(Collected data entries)

§ §

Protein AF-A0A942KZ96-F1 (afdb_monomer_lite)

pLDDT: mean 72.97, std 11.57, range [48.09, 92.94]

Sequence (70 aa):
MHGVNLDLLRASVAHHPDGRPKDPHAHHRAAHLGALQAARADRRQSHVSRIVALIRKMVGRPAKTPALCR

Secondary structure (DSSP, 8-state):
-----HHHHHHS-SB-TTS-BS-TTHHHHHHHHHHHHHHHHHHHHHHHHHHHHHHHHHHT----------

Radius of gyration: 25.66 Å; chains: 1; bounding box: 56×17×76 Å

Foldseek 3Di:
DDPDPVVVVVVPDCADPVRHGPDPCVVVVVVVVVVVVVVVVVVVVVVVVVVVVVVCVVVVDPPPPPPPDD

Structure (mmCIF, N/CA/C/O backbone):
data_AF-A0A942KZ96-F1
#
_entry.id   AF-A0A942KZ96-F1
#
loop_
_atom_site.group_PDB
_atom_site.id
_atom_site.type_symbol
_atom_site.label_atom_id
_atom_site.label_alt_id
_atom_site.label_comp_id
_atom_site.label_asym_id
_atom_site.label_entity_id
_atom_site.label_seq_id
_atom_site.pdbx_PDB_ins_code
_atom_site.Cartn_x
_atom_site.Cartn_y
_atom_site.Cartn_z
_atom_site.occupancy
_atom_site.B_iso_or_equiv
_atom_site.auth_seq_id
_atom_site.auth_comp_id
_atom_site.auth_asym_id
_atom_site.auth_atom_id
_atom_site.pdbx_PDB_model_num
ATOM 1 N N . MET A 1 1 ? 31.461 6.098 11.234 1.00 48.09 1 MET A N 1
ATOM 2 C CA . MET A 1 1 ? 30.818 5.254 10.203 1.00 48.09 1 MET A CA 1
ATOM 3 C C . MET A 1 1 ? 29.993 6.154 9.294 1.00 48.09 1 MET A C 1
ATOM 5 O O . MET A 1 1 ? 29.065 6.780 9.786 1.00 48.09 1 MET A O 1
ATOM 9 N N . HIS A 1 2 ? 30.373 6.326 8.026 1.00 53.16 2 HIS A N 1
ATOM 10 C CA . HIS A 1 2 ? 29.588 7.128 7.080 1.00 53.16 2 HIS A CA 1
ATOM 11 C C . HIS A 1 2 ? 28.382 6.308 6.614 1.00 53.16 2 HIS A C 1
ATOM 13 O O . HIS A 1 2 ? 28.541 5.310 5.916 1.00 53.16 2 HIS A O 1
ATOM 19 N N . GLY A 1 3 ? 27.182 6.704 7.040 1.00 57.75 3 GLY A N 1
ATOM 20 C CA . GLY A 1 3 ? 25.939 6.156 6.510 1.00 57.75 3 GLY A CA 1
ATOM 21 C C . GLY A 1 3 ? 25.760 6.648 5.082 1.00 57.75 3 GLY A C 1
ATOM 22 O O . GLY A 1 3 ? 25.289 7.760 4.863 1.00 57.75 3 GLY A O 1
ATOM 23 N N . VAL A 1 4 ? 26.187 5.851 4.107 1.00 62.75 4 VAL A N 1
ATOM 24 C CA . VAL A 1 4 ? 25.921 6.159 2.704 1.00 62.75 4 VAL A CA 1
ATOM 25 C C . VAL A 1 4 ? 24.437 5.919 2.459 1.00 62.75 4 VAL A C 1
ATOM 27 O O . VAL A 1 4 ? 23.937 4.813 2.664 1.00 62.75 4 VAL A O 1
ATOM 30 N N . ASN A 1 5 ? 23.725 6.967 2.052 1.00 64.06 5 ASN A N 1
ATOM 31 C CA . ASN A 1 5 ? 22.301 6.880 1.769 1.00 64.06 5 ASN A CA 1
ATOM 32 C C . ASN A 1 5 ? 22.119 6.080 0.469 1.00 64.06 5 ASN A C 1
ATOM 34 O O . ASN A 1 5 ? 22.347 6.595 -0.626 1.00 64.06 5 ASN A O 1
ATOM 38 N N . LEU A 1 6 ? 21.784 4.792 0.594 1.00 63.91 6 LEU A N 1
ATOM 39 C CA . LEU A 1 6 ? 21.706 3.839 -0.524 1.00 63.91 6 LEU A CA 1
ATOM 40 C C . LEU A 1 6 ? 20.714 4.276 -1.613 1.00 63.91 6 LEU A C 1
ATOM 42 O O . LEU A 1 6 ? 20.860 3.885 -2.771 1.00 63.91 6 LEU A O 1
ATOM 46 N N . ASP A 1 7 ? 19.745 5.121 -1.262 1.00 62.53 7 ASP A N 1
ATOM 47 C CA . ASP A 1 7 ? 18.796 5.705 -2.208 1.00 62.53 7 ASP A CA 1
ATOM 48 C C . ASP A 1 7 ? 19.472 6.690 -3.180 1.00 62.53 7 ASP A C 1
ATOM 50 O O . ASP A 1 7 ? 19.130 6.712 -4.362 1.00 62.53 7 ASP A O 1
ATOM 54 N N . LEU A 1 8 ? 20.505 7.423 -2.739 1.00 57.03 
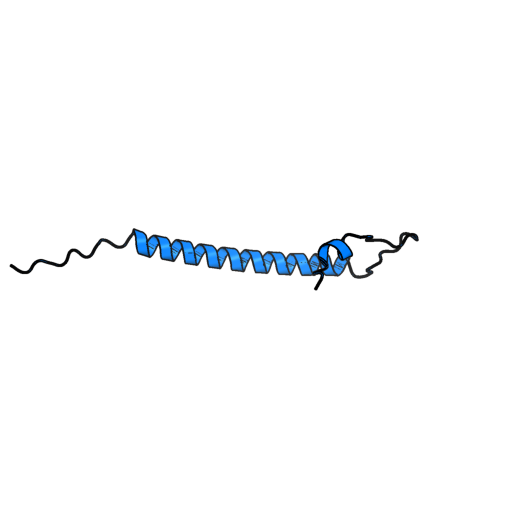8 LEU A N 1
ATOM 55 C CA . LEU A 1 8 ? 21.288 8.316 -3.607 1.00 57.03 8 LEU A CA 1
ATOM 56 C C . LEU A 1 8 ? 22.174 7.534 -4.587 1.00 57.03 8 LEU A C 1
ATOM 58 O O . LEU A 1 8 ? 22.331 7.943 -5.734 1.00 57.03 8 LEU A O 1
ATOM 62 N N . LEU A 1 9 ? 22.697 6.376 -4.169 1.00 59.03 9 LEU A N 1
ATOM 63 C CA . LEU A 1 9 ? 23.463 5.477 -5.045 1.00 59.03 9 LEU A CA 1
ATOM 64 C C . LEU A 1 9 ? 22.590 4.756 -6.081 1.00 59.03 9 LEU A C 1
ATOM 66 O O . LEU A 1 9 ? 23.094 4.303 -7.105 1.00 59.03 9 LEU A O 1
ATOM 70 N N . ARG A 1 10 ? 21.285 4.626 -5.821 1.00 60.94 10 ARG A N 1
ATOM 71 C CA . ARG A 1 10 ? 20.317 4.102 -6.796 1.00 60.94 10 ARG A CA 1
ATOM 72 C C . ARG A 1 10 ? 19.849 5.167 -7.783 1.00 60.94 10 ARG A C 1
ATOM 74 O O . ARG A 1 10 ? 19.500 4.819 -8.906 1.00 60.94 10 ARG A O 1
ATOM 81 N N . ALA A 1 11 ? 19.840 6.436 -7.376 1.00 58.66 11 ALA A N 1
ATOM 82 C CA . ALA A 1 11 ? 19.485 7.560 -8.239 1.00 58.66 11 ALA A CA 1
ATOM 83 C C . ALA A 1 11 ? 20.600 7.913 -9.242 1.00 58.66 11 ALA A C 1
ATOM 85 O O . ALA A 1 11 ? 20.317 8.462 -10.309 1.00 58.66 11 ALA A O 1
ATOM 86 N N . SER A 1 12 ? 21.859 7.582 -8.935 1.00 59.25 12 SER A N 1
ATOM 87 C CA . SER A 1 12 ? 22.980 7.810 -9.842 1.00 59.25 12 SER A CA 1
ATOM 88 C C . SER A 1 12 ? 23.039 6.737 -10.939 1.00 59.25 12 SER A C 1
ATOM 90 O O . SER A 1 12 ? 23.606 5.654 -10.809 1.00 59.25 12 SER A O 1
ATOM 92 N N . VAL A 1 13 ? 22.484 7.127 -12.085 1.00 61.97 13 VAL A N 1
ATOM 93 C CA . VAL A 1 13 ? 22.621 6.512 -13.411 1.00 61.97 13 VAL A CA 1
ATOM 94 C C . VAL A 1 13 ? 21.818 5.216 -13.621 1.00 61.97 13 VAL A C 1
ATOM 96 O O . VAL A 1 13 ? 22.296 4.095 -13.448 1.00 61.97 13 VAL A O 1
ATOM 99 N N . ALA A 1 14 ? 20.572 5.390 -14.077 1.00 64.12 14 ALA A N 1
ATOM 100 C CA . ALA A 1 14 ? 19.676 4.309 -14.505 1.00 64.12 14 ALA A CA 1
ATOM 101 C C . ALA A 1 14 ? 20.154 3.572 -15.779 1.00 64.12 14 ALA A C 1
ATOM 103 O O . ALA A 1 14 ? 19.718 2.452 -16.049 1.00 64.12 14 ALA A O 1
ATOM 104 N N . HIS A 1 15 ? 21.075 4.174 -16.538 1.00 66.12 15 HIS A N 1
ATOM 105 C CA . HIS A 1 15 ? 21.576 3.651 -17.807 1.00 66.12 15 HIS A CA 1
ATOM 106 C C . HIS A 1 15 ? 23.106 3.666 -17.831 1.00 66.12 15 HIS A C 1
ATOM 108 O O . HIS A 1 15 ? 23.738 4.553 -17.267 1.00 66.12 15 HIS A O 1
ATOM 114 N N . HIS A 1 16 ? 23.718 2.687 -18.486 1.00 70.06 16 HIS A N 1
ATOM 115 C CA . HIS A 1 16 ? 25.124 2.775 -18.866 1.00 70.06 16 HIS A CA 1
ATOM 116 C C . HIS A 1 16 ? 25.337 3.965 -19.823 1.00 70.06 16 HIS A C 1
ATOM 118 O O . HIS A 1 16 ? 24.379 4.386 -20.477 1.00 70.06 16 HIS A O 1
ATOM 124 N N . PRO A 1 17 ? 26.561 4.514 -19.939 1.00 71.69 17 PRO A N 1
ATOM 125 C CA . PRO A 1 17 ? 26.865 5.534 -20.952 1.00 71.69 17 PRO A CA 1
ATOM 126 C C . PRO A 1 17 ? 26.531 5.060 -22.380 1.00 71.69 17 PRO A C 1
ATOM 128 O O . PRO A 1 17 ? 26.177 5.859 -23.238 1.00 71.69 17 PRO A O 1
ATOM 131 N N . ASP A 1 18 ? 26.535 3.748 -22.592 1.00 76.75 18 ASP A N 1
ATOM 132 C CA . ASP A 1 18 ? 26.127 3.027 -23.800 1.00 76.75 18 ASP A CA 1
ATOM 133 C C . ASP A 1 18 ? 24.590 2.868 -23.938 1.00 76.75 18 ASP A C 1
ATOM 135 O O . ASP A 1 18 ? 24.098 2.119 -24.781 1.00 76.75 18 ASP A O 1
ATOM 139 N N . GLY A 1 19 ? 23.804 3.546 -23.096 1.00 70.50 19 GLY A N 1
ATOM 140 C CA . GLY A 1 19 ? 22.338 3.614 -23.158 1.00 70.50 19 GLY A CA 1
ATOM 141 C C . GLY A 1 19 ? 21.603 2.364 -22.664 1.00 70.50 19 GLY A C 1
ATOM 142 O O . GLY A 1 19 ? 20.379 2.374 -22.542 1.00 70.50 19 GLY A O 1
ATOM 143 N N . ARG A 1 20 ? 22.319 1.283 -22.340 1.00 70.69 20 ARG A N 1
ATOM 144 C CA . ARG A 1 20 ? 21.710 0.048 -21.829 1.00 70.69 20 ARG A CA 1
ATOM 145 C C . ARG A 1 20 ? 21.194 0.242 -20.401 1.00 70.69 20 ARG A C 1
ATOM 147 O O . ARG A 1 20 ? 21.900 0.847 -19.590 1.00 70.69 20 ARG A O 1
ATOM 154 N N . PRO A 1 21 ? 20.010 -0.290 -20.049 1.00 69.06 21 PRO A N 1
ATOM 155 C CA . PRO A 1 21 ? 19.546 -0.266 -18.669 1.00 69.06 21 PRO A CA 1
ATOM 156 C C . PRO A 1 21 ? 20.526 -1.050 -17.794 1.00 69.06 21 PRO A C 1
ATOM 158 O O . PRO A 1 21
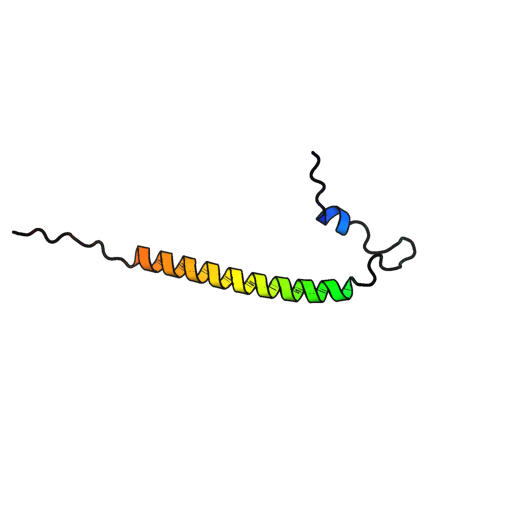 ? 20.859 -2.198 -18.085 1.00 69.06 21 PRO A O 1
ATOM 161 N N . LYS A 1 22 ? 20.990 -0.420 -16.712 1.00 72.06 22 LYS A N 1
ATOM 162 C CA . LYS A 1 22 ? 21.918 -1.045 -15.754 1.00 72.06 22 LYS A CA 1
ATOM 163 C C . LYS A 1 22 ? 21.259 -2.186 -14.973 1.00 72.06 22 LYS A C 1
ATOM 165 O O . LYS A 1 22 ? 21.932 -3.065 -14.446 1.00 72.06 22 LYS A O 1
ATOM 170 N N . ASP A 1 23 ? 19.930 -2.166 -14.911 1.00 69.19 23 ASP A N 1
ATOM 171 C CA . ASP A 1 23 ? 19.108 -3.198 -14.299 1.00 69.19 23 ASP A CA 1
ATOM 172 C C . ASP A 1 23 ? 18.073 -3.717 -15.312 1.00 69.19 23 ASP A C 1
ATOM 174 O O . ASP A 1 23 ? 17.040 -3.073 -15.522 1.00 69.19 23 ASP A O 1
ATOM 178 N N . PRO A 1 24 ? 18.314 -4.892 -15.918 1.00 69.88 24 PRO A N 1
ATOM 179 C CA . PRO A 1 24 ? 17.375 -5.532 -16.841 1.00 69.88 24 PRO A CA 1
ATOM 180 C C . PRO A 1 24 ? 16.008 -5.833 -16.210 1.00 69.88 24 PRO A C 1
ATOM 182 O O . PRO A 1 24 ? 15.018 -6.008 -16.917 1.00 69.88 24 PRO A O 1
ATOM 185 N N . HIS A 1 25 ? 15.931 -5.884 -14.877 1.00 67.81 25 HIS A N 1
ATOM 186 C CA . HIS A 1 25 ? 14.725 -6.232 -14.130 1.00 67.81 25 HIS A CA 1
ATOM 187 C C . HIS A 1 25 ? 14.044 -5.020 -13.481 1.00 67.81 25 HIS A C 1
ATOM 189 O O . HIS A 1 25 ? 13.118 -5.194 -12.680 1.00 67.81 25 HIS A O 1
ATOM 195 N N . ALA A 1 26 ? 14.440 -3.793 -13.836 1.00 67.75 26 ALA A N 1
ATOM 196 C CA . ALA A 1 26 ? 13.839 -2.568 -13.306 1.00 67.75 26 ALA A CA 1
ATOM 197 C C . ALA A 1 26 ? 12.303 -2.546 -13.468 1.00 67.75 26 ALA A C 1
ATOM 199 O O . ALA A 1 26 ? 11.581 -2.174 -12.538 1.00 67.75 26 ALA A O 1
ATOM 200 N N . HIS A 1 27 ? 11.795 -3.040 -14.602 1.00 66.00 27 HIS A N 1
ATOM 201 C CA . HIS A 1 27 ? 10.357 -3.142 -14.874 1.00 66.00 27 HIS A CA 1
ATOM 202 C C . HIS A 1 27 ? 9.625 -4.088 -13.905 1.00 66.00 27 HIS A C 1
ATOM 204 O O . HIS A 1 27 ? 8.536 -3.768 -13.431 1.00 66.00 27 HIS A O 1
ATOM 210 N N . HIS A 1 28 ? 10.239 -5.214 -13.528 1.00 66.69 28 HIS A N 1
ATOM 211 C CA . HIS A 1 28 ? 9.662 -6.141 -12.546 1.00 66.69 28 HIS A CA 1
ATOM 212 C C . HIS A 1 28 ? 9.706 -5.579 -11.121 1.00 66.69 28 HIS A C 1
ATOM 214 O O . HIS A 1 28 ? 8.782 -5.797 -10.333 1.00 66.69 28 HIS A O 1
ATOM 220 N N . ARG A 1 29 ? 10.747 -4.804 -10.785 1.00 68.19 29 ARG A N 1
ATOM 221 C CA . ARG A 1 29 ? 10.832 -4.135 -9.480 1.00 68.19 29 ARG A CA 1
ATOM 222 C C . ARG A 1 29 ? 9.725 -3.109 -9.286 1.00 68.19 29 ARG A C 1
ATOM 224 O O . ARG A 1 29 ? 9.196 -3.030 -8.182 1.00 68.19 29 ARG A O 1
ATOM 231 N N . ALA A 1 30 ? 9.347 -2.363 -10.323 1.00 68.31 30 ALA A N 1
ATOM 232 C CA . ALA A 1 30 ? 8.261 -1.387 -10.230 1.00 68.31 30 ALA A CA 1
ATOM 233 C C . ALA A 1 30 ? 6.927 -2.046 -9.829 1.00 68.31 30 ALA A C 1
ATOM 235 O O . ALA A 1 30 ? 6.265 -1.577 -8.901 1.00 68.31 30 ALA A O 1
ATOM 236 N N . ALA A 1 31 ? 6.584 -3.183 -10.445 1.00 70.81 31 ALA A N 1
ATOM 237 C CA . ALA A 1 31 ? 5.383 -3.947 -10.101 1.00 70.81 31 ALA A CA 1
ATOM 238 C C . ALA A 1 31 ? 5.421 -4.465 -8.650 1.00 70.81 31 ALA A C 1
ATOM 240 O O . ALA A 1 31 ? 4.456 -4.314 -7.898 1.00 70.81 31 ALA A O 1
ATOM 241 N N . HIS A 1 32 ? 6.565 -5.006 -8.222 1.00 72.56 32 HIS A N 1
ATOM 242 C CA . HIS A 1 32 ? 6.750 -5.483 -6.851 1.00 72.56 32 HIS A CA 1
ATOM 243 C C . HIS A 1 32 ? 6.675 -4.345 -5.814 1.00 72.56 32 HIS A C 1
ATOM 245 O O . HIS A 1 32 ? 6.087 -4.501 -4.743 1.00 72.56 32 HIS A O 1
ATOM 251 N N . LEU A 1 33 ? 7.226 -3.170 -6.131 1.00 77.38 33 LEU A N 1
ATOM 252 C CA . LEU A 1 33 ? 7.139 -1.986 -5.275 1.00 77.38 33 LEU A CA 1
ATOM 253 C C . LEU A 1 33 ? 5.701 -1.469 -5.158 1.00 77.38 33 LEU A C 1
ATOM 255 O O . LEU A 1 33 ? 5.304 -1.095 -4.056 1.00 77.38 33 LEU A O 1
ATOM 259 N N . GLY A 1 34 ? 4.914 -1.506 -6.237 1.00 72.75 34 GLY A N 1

§ §

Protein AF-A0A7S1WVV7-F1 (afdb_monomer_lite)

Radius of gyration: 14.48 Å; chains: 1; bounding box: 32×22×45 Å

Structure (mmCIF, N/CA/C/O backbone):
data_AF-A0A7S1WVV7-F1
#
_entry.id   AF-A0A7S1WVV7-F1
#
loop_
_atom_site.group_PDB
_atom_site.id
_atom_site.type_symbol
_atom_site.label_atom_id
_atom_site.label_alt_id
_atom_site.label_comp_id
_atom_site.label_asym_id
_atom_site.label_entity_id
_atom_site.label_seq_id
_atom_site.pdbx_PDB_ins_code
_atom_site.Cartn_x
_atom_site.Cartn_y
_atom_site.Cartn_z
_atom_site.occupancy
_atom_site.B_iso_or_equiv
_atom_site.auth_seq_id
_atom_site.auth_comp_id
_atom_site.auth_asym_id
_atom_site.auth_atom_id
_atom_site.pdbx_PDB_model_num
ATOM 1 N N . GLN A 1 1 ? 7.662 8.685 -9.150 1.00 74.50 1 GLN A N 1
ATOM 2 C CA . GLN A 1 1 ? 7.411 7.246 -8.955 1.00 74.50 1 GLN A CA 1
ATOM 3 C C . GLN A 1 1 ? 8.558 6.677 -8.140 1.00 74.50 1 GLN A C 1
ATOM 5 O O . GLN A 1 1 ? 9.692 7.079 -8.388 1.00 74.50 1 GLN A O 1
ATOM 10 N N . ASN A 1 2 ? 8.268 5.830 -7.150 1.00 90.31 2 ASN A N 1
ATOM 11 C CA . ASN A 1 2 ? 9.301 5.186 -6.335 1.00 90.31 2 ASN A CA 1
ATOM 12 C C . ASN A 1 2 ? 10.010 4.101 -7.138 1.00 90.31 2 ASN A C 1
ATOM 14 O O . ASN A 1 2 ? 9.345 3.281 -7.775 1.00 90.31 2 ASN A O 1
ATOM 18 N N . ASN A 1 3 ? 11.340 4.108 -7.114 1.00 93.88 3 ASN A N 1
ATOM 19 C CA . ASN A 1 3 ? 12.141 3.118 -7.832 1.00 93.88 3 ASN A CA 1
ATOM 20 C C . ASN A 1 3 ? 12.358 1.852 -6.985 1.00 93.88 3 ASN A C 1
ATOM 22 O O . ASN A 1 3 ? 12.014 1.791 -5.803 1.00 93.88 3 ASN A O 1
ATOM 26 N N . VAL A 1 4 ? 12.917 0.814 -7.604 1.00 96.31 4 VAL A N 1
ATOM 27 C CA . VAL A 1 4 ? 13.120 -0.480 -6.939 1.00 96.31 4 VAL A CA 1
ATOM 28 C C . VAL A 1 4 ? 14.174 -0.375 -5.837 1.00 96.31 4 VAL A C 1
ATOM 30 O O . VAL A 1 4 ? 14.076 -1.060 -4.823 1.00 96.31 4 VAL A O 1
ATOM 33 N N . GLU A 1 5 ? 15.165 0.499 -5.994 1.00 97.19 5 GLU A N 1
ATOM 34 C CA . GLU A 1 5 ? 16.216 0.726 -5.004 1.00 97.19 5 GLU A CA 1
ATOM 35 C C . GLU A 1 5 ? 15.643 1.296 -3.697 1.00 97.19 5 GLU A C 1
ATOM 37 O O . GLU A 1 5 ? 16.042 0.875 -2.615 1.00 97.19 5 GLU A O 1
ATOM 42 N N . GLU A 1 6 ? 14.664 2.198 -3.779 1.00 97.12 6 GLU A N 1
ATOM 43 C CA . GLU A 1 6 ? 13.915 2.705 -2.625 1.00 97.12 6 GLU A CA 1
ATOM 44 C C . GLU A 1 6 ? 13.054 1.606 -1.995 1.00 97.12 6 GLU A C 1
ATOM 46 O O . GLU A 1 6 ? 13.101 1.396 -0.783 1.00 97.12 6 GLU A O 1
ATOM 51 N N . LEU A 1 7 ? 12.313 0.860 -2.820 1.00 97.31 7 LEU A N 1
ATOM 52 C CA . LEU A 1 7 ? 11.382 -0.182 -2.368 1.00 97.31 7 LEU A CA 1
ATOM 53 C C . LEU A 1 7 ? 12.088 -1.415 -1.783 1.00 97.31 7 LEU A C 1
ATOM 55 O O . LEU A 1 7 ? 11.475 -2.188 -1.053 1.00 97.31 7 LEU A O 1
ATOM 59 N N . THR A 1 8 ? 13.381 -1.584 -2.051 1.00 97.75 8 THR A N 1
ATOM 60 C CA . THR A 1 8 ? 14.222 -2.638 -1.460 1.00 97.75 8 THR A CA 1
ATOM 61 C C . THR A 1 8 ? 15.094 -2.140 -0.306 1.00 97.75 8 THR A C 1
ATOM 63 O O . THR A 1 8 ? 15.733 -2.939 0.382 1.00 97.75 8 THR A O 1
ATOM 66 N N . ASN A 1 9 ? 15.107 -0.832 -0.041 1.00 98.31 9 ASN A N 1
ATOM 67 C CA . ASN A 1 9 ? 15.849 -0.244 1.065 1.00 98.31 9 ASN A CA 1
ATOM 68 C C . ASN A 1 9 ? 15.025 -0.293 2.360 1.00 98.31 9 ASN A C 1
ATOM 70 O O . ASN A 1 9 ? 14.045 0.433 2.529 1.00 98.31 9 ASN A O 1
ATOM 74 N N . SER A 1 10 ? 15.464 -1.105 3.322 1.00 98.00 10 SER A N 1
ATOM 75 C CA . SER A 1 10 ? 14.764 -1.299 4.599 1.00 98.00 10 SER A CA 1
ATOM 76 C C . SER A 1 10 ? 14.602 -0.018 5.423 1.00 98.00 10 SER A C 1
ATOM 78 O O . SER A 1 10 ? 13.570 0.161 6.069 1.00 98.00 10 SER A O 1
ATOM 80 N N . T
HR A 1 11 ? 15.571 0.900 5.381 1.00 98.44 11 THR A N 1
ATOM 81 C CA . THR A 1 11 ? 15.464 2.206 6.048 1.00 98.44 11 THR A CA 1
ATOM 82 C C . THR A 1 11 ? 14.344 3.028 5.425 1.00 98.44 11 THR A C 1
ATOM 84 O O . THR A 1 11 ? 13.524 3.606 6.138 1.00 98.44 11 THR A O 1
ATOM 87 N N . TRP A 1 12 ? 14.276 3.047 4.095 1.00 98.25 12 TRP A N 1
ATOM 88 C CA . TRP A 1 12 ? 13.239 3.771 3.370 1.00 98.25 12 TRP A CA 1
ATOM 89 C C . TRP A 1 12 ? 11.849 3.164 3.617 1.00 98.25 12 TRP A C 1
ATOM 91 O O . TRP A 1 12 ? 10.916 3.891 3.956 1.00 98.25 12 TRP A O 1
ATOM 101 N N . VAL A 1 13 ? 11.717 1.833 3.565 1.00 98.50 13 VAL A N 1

§ §

Repeat word for word the lines above that run from the line containing "ATOM 87 N N" through the line containing "ATOM 101 N N", both ends included, and nothing else.

ATOM 87 N N . TRP A 1 12 ? 14.276 3.047 4.095 1.00 98.25 12 TRP A N 1
ATOM 88 C CA . TRP A 1 12 ? 13.239 3.771 3.370 1.00 98.25 12 TRP A CA 1
ATOM 89 C C . TRP A 1 12 ? 11.849 3.164 3.617 1.00 98.25 12 TRP A C 1
ATOM 91 O O . TRP A 1 12 ? 10.916 3.891 3.956 1.00 98.25 12 TRP A O 1
ATOM 101 N N . VAL A 1 13 ? 11.717 1.833 3.565 1.00 98.50 13 VAL A N 1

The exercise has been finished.